_WHAT YOU ARE ASKED TO DO_
If a line below falls between the line with "ATOM 105 O O" and the line with "ATOM 111 C C", or is one of those two, output it exactly; output nothing else and no pictures.

Extracted data entries
◆ ◆ ◆ ◆ ◆ ◆ ◆

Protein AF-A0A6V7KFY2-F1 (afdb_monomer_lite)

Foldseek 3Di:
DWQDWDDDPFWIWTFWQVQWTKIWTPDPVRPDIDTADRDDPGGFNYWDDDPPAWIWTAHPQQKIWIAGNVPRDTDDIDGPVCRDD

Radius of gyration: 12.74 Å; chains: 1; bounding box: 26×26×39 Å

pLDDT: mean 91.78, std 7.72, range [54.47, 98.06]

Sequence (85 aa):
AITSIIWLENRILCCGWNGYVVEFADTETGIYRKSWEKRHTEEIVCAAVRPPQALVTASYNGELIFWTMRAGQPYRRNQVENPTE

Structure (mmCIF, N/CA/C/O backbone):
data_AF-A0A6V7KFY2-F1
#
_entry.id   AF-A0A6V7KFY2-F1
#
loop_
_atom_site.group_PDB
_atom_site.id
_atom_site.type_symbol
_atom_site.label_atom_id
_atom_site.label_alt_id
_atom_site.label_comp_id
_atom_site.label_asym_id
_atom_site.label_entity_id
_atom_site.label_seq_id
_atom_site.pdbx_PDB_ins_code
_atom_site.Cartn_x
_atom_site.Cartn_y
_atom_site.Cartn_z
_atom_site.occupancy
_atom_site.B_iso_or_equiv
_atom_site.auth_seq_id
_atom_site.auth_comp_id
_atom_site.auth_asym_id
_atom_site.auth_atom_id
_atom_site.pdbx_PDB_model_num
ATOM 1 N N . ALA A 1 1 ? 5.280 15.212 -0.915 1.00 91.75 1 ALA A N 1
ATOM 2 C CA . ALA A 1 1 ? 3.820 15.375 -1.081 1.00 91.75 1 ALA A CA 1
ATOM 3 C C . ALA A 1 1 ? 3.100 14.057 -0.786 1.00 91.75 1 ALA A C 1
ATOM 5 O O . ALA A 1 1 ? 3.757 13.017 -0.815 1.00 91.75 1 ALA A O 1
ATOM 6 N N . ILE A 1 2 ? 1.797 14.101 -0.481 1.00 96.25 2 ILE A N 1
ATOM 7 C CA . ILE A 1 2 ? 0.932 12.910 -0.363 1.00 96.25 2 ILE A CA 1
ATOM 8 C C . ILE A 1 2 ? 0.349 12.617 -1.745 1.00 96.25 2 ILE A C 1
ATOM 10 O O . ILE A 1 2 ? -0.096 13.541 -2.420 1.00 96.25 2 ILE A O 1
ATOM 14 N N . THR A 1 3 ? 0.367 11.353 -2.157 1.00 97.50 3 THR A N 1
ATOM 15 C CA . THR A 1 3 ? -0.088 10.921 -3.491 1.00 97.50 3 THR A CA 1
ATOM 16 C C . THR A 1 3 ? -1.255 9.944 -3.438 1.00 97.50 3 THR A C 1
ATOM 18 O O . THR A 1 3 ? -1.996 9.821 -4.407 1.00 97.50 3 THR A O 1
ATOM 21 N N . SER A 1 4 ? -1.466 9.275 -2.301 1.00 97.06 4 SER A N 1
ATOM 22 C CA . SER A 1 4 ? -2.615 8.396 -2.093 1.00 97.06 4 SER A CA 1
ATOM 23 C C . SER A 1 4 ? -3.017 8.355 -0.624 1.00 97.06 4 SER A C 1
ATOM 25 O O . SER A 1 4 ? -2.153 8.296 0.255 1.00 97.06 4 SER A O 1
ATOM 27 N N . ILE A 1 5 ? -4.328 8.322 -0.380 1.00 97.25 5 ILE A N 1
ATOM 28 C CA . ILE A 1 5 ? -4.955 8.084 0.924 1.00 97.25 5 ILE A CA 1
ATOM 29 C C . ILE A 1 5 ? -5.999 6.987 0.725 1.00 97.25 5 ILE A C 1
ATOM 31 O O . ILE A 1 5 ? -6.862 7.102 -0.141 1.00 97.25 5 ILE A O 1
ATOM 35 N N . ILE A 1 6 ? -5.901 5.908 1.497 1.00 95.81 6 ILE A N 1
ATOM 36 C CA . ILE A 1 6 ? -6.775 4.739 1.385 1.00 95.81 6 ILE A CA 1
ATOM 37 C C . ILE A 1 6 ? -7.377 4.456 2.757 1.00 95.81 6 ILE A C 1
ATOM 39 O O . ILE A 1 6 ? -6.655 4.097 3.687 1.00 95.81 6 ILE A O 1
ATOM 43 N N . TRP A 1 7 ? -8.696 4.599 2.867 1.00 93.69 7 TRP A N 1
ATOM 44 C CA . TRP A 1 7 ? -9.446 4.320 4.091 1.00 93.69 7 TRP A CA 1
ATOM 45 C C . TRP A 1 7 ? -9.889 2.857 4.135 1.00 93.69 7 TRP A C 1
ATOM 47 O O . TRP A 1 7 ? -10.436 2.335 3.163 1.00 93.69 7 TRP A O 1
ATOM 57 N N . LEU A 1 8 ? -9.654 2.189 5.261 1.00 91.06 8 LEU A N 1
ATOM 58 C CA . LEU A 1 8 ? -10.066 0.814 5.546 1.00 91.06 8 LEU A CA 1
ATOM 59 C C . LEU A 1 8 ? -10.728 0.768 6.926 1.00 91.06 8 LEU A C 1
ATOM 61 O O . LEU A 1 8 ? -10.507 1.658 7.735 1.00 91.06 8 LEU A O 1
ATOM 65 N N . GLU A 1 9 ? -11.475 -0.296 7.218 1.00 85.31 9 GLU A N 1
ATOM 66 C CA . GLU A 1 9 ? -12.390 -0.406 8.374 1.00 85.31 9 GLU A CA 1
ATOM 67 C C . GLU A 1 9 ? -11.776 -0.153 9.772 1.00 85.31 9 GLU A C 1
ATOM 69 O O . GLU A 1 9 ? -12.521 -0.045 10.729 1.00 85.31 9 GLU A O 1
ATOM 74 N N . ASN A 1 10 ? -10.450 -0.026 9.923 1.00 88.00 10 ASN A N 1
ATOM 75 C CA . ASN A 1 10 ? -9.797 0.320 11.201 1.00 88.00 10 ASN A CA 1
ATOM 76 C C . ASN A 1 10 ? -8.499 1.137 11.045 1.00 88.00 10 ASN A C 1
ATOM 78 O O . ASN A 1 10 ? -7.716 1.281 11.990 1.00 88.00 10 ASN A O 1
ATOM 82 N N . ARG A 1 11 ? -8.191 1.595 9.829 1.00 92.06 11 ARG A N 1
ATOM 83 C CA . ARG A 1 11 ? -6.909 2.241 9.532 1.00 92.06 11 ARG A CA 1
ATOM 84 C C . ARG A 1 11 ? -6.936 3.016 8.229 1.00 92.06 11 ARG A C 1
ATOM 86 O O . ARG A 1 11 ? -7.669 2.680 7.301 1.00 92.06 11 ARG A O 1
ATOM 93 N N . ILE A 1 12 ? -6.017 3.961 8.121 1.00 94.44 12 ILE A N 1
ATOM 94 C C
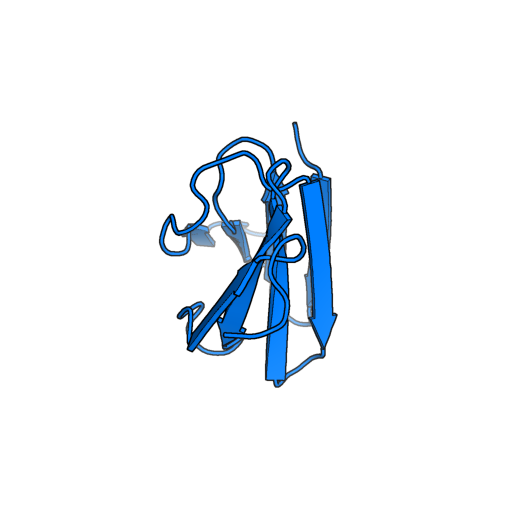A . ILE A 1 12 ? -5.780 4.760 6.926 1.00 94.44 12 ILE A CA 1
ATOM 95 C C . ILE A 1 12 ? -4.355 4.489 6.447 1.00 94.44 12 ILE A C 1
ATOM 97 O O . ILE A 1 12 ? -3.406 4.567 7.226 1.00 94.44 12 ILE A O 1
ATOM 101 N N . LEU A 1 13 ? -4.197 4.156 5.167 1.00 95.69 13 LEU A N 1
ATOM 102 C CA . LEU A 1 13 ? -2.889 4.058 4.524 1.00 95.69 13 LEU A CA 1
ATOM 103 C C . LEU A 1 13 ? -2.612 5.332 3.732 1.00 95.69 13 LEU A C 1
ATOM 105 O O . LEU A 1 13 ? -3.413 5.734 2.888 1.00 95.69 13 LEU A O 1
ATOM 109 N N . CYS A 1 14 ? -1.447 5.920 3.959 1.00 96.50 14 CYS A N 1
ATOM
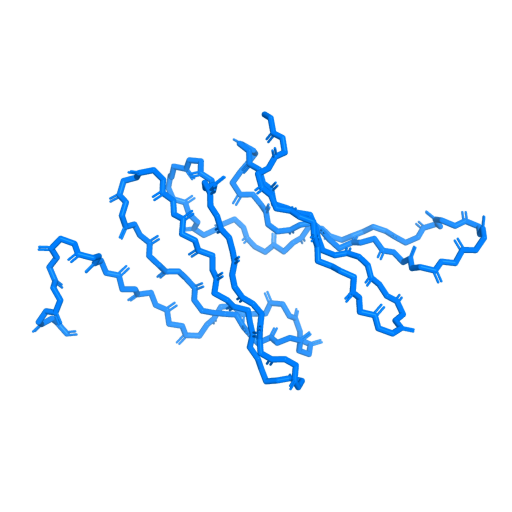 110 C CA . CYS A 1 14 ? -0.961 7.092 3.249 1.00 96.50 14 CYS A CA 1
ATOM 111 C C . CYS A 1 14 ? 0.325 6.743 2.504 1.00 96.50 14 CYS A C 1
ATOM 113 O O . CYS A 1 14 ? 1.235 6.134 3.068 1.00 96.50 14 CYS A O 1
ATOM 115 N N . CYS A 1 15 ? 0.409 7.161 1.246 1.00 96.81 15 CYS A N 1
ATOM 116 C CA . CYS A 1 15 ? 1.615 7.049 0.430 1.00 96.81 15 CYS A CA 1
ATOM 117 C C . CYS A 1 15 ? 2.062 8.434 -0.033 1.00 96.81 15 CYS A C 1
ATOM 119 O O . CYS A 1 15 ? 1.255 9.364 -0.147 1.00 96.81 15 CYS A O 1
ATOM 121 N N . GLY A 1 16 ? 3.349 8.573 -0.330 1.00 94.00 16 GLY A N 1
ATOM 122 C CA . GLY A 1 16 ? 3.865 9.818 -0.863 1.00 94.00 16 GLY A CA 1
ATOM 123 C C . GLY A 1 16 ? 5.351 9.782 -1.166 1.00 94.00 16 GLY A C 1
ATOM 124 O O . GLY A 1 16 ? 5.980 8.731 -1.279 1.00 94.00 16 GLY A O 1
ATOM 125 N N . TRP A 1 17 ? 5.918 10.980 -1.251 1.00 94.19 17 TRP A N 1
ATOM 126 C CA . TRP A 1 17 ? 7.308 11.199 -1.663 1.00 94.19 17 TRP A CA 1
ATOM 127 C C . TRP A 1 17 ? 8.351 10.737 -0.643 1.00 94.19 17 TRP A C 1
ATOM 129 O O . TRP A 1 17 ? 9.542 10.749 -0.911 1.00 94.19 17 TRP A O 1
ATOM 139 N N . ASN A 1 18 ? 7.925 10.305 0.541 1.00 90.81 18 ASN A N 1
ATOM 140 C CA . ASN A 1 18 ? 8.830 9.653 1.482 1.00 90.81 18 ASN A CA 1
ATOM 141 C C . ASN A 1 18 ? 9.217 8.227 1.024 1.00 90.81 18 ASN A C 1
ATOM 143 O O . ASN A 1 18 ? 10.151 7.650 1.582 1.00 90.81 18 ASN A O 1
ATOM 147 N N . GLY A 1 19 ? 8.515 7.658 0.033 1.00 92.81 19 GLY A N 1
ATOM 148 C CA . GLY A 1 19 ? 8.722 6.293 -0.461 1.00 92.81 19 GLY A CA 1
ATOM 149 C C . GLY A 1 19 ? 8.179 5.207 0.476 1.00 92.81 19 GLY A C 1
ATOM 150 O O . GLY A 1 19 ? 8.433 4.023 0.258 1.00 92.81 19 GLY A O 1
ATOM 151 N N . TYR A 1 20 ? 7.441 5.592 1.523 1.00 95.56 20 TYR A N 1
ATOM 152 C CA . TYR A 1 20 ? 6.842 4.675 2.491 1.00 95.56 20 TYR A CA 1
ATOM 153 C C . TYR A 1 20 ? 5.336 4.555 2.272 1.00 95.56 20 TYR A C 1
ATOM 155 O O . TYR A 1 20 ? 4.653 5.533 1.963 1.00 95.56 20 TYR A O 1
ATOM 163 N N . VAL A 1 21 ? 4.811 3.366 2.560 1.00 97.00 21 VAL A N 1
ATOM 164 C CA . VAL A 1 21 ? 3.413 3.216 2.969 1.00 97.00 21 VAL A CA 1
ATOM 165 C C . VAL A 1 21 ? 3.360 3.445 4.476 1.00 97.00 21 VAL A C 1
ATOM 167 O O . VAL A 1 21 ? 4.069 2.775 5.230 1.00 97.00 21 VAL A O 1
ATOM 170 N N . VAL A 1 22 ? 2.555 4.408 4.915 1.00 95.50 22 VAL A N 1
ATOM 171 C CA . VAL A 1 22 ? 2.373 4.741 6.331 1.00 95.50 22 VAL A CA 1
ATOM 172 C C . VAL A 1 22 ? 0.946 4.420 6.738 1.00 95.50 22 VAL A C 1
ATOM 174 O O . VAL A 1 22 ? -0.006 4.904 6.137 1.00 95.50 22 VAL A O 1
ATOM 177 N N . GLU A 1 23 ? 0.812 3.600 7.765 1.00 94.56 23 GLU A N 1
ATOM 178 C CA . GLU A 1 23 ? -0.447 3.183 8.360 1.00 94.56 23 GLU A CA 1
ATOM 179 C C . GLU A 1 23 ? -0.745 4.033 9.595 1.00 94.56 23 GLU A C 1
ATOM 181 O O . GLU A 1 23 ? 0.110 4.183 10.469 1.00 94.56 23 GLU A O 1
ATOM 186 N N . PHE A 1 24 ? -1.960 4.566 9.665 1.00 93.50 24 PHE A N 1
ATOM 187 C CA . PHE A 1 24 ? -2.516 5.293 10.802 1.00 93.50 24 PHE A CA 1
ATOM 188 C C . PHE A 1 24 ? -3.734 4.536 11.325 1.00 93.50 24 PHE A C 1
ATOM 190 O O . PHE A 1 24 ? -4.533 4.054 10.523 1.00 93.50 24 PHE A O 1
ATOM 197 N N . ALA A 1 25 ? -3.901 4.431 12.643 1.00 92.44 25 ALA A N 1
ATOM 198 C CA . ALA A 1 25 ? -5.146 3.906 13.202 1.00 92.44 25 ALA A CA 1
ATOM 199 C C . ALA A 1 25 ? -6.305 4.883 12.985 1.00 92.44 25 ALA A C 1
ATOM 201 O O . ALA A 1 25 ? -6.166 6.081 13.229 1.00 92.44 25 ALA A O 1
ATOM 202 N N . ASP A 1 26 ? -7.454 4.342 12.586 1.00 89.69 26 ASP A N 1
ATOM 203 C CA . ASP A 1 26 ? -8.714 5.080 12.513 1.00 89.69 26 ASP A CA 1
ATOM 204 C C . ASP A 1 26 ? -9.406 5.031 13.884 1.00 89.69 26 ASP A C 1
ATOM 206 O O . ASP A 1 26 ? -10.311 4.240 14.132 1.00 89.69 26 ASP A O 1
ATOM 210 N N . THR A 1 27 ? -8.866 5.791 14.840 1.00 85.50 27 THR A N 1
ATOM 211 C CA . THR A 1 27 ? -9.372 5.870 16.221 1.00 85.50 27 THR A CA 1
ATOM 212 C C . THR A 1 27 ? -9.272 7.305 16.718 1.00 85.50 27 THR A C 1
ATOM 214 O O . THR A 1 27 ? -8.309 7.991 16.376 1.00 85.50 27 THR A O 1
ATOM 217 N N . GLU A 1 28 ? -10.192 7.739 17.585 1.00 77.44 28 GLU A N 1
ATOM 218 C CA . GLU A 1 28 ? -10.225 9.114 18.121 1.00 77.44 28 GLU A CA 1
ATOM 219 C C . GLU A 1 28 ? -8.916 9.547 18.796 1.00 77.44 28 GLU A C 1
ATOM 221 O O . GLU A 1 28 ? -8.563 10.724 18.787 1.00 77.44 28 GLU A O 1
ATOM 226 N N . THR A 1 29 ? -8.171 8.600 19.371 1.00 76.00 29 THR A N 1
ATOM 227 C CA . THR A 1 29 ? -6.922 8.894 20.081 1.00 76.00 29 THR A CA 1
ATOM 228 C C . THR A 1 29 ? -5.702 8.952 19.157 1.00 76.00 29 THR A C 1
ATOM 230 O O . THR A 1 29 ? -4.678 9.507 19.551 1.00 76.00 29 THR A O 1
ATOM 233 N N . GLY A 1 30 ? -5.781 8.400 17.938 1.00 67.62 30 GLY A N 1
ATOM 234 C CA . GLY A 1 30 ? -4.752 8.532 16.895 1.00 67.62 30 GLY A CA 1
ATOM 235 C C . GLY A 1 30 ? -3.351 8.012 17.255 1.00 67.62 30 GLY A C 1
ATOM 236 O O . GLY A 1 30 ? -2.373 8.393 16.615 1.00 67.62 30 GLY A O 1
ATOM 237 N N . ILE A 1 31 ? -3.213 7.171 18.285 1.00 75.88 31 ILE A N 1
ATOM 238 C CA . ILE A 1 31 ? -1.903 6.876 18.902 1.00 75.88 31 ILE A CA 1
ATOM 239 C C . ILE A 1 31 ? -1.028 5.973 18.013 1.00 75.88 31 ILE A C 1
ATOM 241 O O . ILE A 1 31 ? 0.202 6.011 18.091 1.00 75.88 31 ILE A O 1
ATOM 245 N N . TYR A 1 32 ? -1.634 5.158 17.148 1.00 83.12 32 TYR A N 1
ATOM 246 C CA . TYR A 1 32 ? -0.905 4.166 16.363 1.00 83.12 32 TYR A CA 1
ATOM 247 C C . TYR A 1 32 ? -0.526 4.681 14.970 1.00 83.12 32 TYR A C 1
ATOM 249 O O . TYR A 1 32 ? -1.388 4.984 14.143 1.00 83.12 32 TYR A O 1
ATOM 257 N N . ARG A 1 33 ? 0.787 4.700 14.703 1.00 90.81 33 ARG A N 1
ATOM 258 C CA . ARG A 1 33 ? 1.377 4.909 13.376 1.00 90.81 33 ARG A CA 1
ATOM 259 C C . ARG A 1 33 ? 2.431 3.846 13.086 1.00 90.81 33 ARG A C 1
ATOM 261 O O . ARG A 1 33 ? 3.256 3.543 13.951 1.00 90.81 33 ARG A O 1
ATOM 268 N N . LYS A 1 34 ? 2.459 3.327 11.864 1.00 92.50 34 LYS A N 1
ATOM 269 C CA . LYS A 1 34 ? 3.458 2.348 11.424 1.00 92.50 34 LYS A CA 1
ATOM 270 C C . LYS A 1 34 ? 3.873 2.621 9.985 1.00 92.50 34 LYS A C 1
ATOM 272 O O . LYS A 1 34 ? 3.052 2.549 9.079 1.00 92.50 34 LYS A O 1
ATOM 277 N N . SER A 1 35 ? 5.159 2.864 9.760 1.00 94.88 35 SER A N 1
ATOM 278 C CA . SER A 1 35 ? 5.723 2.811 8.410 1.00 94.88 35 SER A CA 1
ATOM 279 C C . SER A 1 35 ? 6.009 1.361 8.044 1.00 94.88 35 SER A C 1
ATOM 281 O O . SER A 1 35 ? 6.583 0.615 8.842 1.00 94.88 35 SER A O 1
ATOM 283 N N . TRP A 1 36 ? 5.605 0.950 6.850 1.00 95.75 36 TRP A N 1
ATOM 284 C CA . TRP A 1 36 ? 6.034 -0.324 6.282 1.00 95.75 36 TRP A CA 1
ATOM 285 C C . TRP A 1 36 ? 7.491 -0.231 5.811 1.00 95.75 36 TRP A C 1
ATOM 287 O O . TRP A 1 36 ? 8.130 0.818 5.905 1.00 95.75 36 TRP A O 1
ATOM 297 N N . GLU A 1 37 ? 8.042 -1.341 5.331 1.00 95.00 37 GLU A N 1
ATOM 298 C CA . GLU A 1 37 ? 9.407 -1.370 4.809 1.00 95.00 37 GLU A CA 1
ATOM 299 C C . GLU A 1 37 ? 9.557 -0.428 3.600 1.00 95.00 37 GLU A C 1
ATOM 301 O O . GLU A 1 37 ? 8.710 -0.418 2.705 1.00 95.00 37 GLU A O 1
ATOM 306 N N . LYS A 1 38 ? 10.645 0.354 3.544 1.00 95.25 38 LYS A N 1
ATOM 307 C CA . LYS A 1 38 ? 10.953 1.166 2.359 1.00 95.25 38 LYS A CA 1
ATOM 308 C C . LYS A 1 38 ? 11.478 0.254 1.259 1.00 95.25 38 LYS A C 1
ATOM 310 O O . LYS A 1 38 ? 12.592 -0.252 1.363 1.00 95.25 38 LYS A O 1
ATOM 315 N N . ARG A 1 39 ? 10.677 0.040 0.217 1.00 96.19 39 ARG A N 1
ATOM 316 C CA . ARG A 1 39 ? 11.052 -0.845 -0.898 1.00 96.19 39 ARG A CA 1
ATOM 317 C C . ARG A 1 39 ? 11.156 -0.144 -2.244 1.00 96.19 39 ARG A C 1
ATOM 319 O O . ARG A 1 39 ? 11.915 -0.627 -3.074 1.00 96.19 39 ARG A O 1
ATOM 326 N N . HIS A 1 40 ? 10.421 0.950 -2.437 1.00 96.12 40 HIS A N 1
ATOM 327 C CA . HIS A 1 40 ? 10.546 1.790 -3.628 1.00 96.12 40 HIS A CA 1
ATOM 328 C C . HIS A 1 40 ? 11.873 2.541 -3.609 1.00 96.12 40 HIS A C 1
ATOM 330 O O . HIS A 1 40 ? 12.299 3.019 -2.550 1.00 96.12 40 HIS A O 1
ATOM 336 N N . THR A 1 41 ? 12.514 2.631 -4.771 1.00 95.44 41 THR A N 1
ATOM 337 C CA . THR A 1 41 ? 13.750 3.404 -4.950 1.00 95.44 41 THR A CA 1
ATOM 338 C C . THR A 1 41 ? 13.474 4.891 -5.174 1.00 95.44 41 THR A C 1
ATOM 340 O O . THR A 1 41 ? 14.287 5.708 -4.754 1.00 95.44 41 THR A O 1
ATOM 343 N N . GLU A 1 42 ? 12.293 5.229 -5.700 1.00 95.56 42 GLU A N 1
ATOM 344 C CA . GLU A 1 42 ? 11.826 6.599 -5.964 1.00 95.56 42 GLU A CA 1
ATOM 345 C C . GLU A 1 42 ? 10.491 6.908 -5.253 1.00 95.56 42 GLU A C 1
ATOM 347 O O . GLU A 1 42 ? 9.943 6.090 -4.503 1.00 95.56 42 GLU A O 1
ATOM 352 N N . GLU A 1 43 ? 9.942 8.109 -5.453 1.00 96.75 43 GLU A N 1
ATOM 353 C CA . GLU A 1 43 ? 8.691 8.534 -4.825 1.00 96.75 43 GLU A CA 1
ATOM 354 C C . GLU A 1 43 ? 7.489 7.703 -5.279 1.00 96.75 43 GLU A C 1
ATOM 356 O O . GLU A 1 43 ? 7.280 7.490 -6.472 1.00 96.75 43 GLU A O 1
ATOM 361 N N . ILE A 1 44 ? 6.621 7.323 -4.331 1.00 97.62 44 ILE A N 1
ATOM 362 C CA . ILE A 1 44 ? 5.333 6.699 -4.654 1.00 97.62 44 ILE A CA 1
ATOM 363 C C . ILE A 1 44 ? 4.410 7.764 -5.248 1.00 97.62 44 ILE A C 1
ATOM 365 O O . ILE A 1 44 ? 4.084 8.750 -4.578 1.00 97.62 44 ILE A O 1
ATOM 369 N N . VAL A 1 45 ? 3.941 7.541 -6.474 1.00 97.19 45 VAL A N 1
ATOM 370 C CA . VAL A 1 45 ? 3.078 8.465 -7.227 1.00 97.19 45 VAL A CA 1
ATOM 371 C C . VAL A 1 45 ? 1.617 8.033 -7.267 1.00 97.19 45 VAL A C 1
ATOM 373 O O . VAL A 1 45 ? 0.748 8.880 -7.449 1.00 97.19 45 VAL A O 1
ATOM 376 N N . CYS A 1 46 ? 1.316 6.750 -7.054 1.00 96.38 46 CYS A N 1
ATOM 377 C CA . CYS A 1 46 ? -0.059 6.280 -6.895 1.00 96.38 46 CYS A CA 1
ATOM 378 C C . CYS A 1 46 ? -0.132 4.943 -6.146 1.00 96.38 46 CYS A C 1
ATOM 380 O O . CYS A 1 46 ? 0.876 4.266 -5.915 1.00 96.38 46 CYS A O 1
ATOM 382 N N . ALA A 1 47 ? -1.347 4.562 -5.756 1.00 97.62 47 ALA A N 1
ATOM 383 C CA . ALA A 1 47 ? -
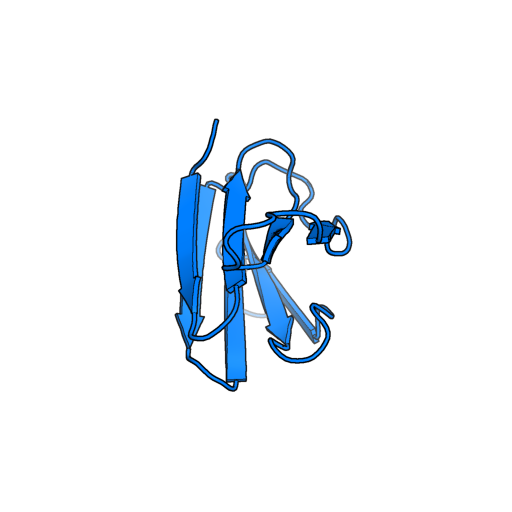1.618 3.268 -5.155 1.00 97.62 47 ALA A CA 1
ATOM 384 C C . ALA A 1 47 ? -3.014 2.754 -5.530 1.00 97.62 47 ALA A C 1
ATOM 386 O O . ALA A 1 47 ? -3.933 3.535 -5.770 1.00 97.62 47 ALA A O 1
ATOM 387 N N . ALA A 1 48 ? -3.173 1.434 -5.546 1.00 97.38 48 ALA A N 1
ATOM 388 C CA . ALA A 1 48 ? -4.438 0.746 -5.764 1.00 97.38 48 ALA A CA 1
ATOM 389 C C . ALA A 1 48 ? -4.629 -0.330 -4.695 1.00 97.38 48 ALA A C 1
ATOM 391 O O . ALA A 1 48 ? -3.712 -1.100 -4.400 1.00 97.38 48 ALA A O 1
ATOM 392 N N . VAL A 1 49 ? -5.826 -0.403 -4.116 1.00 96.06 49 VAL A N 1
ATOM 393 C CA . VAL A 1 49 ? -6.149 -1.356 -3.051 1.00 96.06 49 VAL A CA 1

◆ ◆ ◆ ◆ ◆ ◆ ◆

_EXPECTED ANSWER_
ATOM 105 O O . LEU A 1 13 ? -3.413 5.734 2.888 1.00 95.69 13 LEU A O 1
ATOM 109 N N . CYS A 1 14 ? -1.447 5.920 3.959 1.00 96.50 14 CYS A N 1
ATOM
 110 C CA . CYS A 1 14 ? -0.961 7.092 3.249 1.00 96.50 14 CYS A CA 1
ATOM 111 C C . CYS A 1 14 ? 0.325 6.743 2.504 1.00 96.50 14 CYS A C 1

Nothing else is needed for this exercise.